In that same Vogue interview, Rihanna confessed to something that few people outsider her inner circle even knew.

Credit: badgirlriri / Instagram

She explained that in recent years she has become a bit of a nomad, having a house in London, Paris, Barbados and Mexico, where she feels more relaxed.

“I just love Mexico. I really need to do my DNA test,” she jokingly told Afua Hirsch of Vogue. Perhaps she was an agave plant, in a past life, she pondered.

Rihanna has been vocal about immigrant rights in the past and takes great pride in her origins.

Credit: badgirlriri / Instagram

The Grammy Award winning singer and entrepreneur has very publicly thrown shade at President Trump over his cruel immigration policies.

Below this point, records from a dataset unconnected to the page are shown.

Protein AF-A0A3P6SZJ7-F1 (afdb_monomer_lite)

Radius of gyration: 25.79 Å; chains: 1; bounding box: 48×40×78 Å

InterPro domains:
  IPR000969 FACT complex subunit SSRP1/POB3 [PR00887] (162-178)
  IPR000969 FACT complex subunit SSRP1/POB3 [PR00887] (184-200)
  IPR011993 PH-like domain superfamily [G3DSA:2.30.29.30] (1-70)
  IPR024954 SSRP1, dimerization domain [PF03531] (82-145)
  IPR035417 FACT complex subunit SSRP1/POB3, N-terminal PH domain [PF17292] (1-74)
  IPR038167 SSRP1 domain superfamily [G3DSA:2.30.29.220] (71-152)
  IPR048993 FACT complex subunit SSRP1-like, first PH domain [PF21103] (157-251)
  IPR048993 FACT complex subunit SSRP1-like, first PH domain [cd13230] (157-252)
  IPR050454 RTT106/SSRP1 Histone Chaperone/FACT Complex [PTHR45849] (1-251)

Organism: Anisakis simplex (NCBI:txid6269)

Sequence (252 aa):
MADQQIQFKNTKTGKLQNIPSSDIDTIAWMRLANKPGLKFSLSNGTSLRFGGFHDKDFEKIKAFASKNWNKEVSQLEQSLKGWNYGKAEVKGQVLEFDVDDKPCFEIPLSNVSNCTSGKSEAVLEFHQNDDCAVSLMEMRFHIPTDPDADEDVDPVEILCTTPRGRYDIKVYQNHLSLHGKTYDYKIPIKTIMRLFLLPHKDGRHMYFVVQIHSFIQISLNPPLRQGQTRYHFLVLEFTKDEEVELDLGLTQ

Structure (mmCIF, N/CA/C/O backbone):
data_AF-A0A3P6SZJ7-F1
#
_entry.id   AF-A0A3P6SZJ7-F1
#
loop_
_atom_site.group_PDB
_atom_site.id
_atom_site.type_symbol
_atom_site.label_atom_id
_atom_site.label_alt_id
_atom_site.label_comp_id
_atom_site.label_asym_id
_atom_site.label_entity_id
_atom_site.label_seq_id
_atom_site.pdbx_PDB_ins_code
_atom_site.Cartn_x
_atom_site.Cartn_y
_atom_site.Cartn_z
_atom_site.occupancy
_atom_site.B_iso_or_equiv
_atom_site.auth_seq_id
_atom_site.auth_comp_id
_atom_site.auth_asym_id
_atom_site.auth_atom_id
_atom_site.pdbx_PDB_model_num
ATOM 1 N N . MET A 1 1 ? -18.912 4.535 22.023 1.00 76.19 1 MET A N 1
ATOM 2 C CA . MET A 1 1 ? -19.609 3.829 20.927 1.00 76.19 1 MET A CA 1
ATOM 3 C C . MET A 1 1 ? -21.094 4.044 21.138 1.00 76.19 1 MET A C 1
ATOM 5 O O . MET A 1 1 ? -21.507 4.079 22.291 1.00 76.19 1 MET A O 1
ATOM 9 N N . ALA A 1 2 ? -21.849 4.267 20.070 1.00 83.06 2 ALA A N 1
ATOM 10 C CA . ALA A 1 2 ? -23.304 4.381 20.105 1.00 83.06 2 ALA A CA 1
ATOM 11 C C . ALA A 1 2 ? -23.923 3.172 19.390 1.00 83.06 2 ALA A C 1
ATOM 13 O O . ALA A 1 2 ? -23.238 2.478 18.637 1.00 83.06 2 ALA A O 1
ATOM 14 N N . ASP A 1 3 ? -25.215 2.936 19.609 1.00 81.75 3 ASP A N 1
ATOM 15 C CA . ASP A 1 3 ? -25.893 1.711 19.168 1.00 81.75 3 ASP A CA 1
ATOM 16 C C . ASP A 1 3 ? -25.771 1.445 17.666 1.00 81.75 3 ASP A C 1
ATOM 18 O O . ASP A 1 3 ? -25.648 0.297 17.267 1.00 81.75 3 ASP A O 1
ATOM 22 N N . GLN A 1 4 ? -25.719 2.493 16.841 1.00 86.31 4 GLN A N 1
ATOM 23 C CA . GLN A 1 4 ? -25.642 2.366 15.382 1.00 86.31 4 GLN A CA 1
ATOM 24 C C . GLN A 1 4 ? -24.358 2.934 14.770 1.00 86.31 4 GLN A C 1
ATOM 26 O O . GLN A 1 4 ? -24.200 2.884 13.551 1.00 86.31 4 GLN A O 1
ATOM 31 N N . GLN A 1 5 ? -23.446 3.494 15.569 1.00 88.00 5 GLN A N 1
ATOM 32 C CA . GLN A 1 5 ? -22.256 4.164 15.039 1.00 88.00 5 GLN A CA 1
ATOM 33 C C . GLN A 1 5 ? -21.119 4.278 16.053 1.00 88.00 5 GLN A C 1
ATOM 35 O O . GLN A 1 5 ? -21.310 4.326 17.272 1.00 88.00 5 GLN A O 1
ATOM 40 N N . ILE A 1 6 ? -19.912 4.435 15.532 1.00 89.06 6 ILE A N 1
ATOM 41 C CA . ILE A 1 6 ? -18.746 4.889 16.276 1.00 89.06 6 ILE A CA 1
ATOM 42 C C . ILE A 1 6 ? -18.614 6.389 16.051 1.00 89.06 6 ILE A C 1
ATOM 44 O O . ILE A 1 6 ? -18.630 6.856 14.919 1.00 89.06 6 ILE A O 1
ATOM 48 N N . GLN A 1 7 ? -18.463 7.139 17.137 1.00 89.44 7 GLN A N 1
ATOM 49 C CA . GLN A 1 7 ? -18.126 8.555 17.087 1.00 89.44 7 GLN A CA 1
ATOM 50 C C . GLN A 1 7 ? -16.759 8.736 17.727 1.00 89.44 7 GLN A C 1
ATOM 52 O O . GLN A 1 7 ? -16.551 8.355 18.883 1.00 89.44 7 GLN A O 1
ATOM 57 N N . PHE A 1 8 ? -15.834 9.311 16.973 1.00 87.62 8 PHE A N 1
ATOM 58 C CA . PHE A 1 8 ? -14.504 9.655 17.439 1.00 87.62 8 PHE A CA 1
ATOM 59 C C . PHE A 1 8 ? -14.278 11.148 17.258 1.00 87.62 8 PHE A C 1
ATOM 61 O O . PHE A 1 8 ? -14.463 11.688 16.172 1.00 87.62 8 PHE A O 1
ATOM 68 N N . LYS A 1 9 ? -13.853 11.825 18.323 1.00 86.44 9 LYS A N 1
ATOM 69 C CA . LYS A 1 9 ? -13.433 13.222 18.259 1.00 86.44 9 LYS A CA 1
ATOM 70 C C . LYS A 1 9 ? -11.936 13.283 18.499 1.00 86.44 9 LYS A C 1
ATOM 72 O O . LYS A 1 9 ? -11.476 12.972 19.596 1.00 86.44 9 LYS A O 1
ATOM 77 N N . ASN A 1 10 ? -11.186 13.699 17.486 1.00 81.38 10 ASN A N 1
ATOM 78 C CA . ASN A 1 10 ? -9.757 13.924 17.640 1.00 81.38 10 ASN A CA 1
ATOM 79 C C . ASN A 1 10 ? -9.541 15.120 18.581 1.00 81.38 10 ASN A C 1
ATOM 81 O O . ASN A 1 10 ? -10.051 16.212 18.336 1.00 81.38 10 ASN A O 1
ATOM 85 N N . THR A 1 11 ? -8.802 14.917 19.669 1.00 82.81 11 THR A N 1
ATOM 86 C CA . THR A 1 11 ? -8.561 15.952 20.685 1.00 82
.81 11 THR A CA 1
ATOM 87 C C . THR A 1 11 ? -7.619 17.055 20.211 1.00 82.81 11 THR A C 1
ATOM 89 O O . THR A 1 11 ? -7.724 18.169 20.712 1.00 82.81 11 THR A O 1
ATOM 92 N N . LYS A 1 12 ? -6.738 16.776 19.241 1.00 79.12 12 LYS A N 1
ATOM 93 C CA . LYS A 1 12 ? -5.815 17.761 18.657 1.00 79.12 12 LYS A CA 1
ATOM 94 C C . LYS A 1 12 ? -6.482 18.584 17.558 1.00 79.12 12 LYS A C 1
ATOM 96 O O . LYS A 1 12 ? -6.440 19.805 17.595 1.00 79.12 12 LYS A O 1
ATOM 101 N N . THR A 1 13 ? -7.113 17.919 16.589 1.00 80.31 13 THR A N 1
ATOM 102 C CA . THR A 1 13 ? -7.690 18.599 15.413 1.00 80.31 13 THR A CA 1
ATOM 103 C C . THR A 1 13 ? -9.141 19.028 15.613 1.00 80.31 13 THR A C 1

Rihanna, who’s been appointed as the ambassador of her native country Barbados, is no stranger to political matters. She sent a cease-and-desist letter to President Donald Trump in early November after he played her music at one of his rallies. She also rejected the opportunity to perform during the Super Bowl LIII in February 2019 out of protest for Colin Kaepernick.

Plus, in an interview with The Cut last year about the word ‘immigrant’, she said: “For me, it’s a prideful word. To know that you can come from humble beginnings and just take over whatever you want to, dominate at whatever you put your mind to. The world becomes your oyster, and there’s no limit. Wherever I go, except for Barbados, I’m an immigrant. I think people forget that a lot of times.”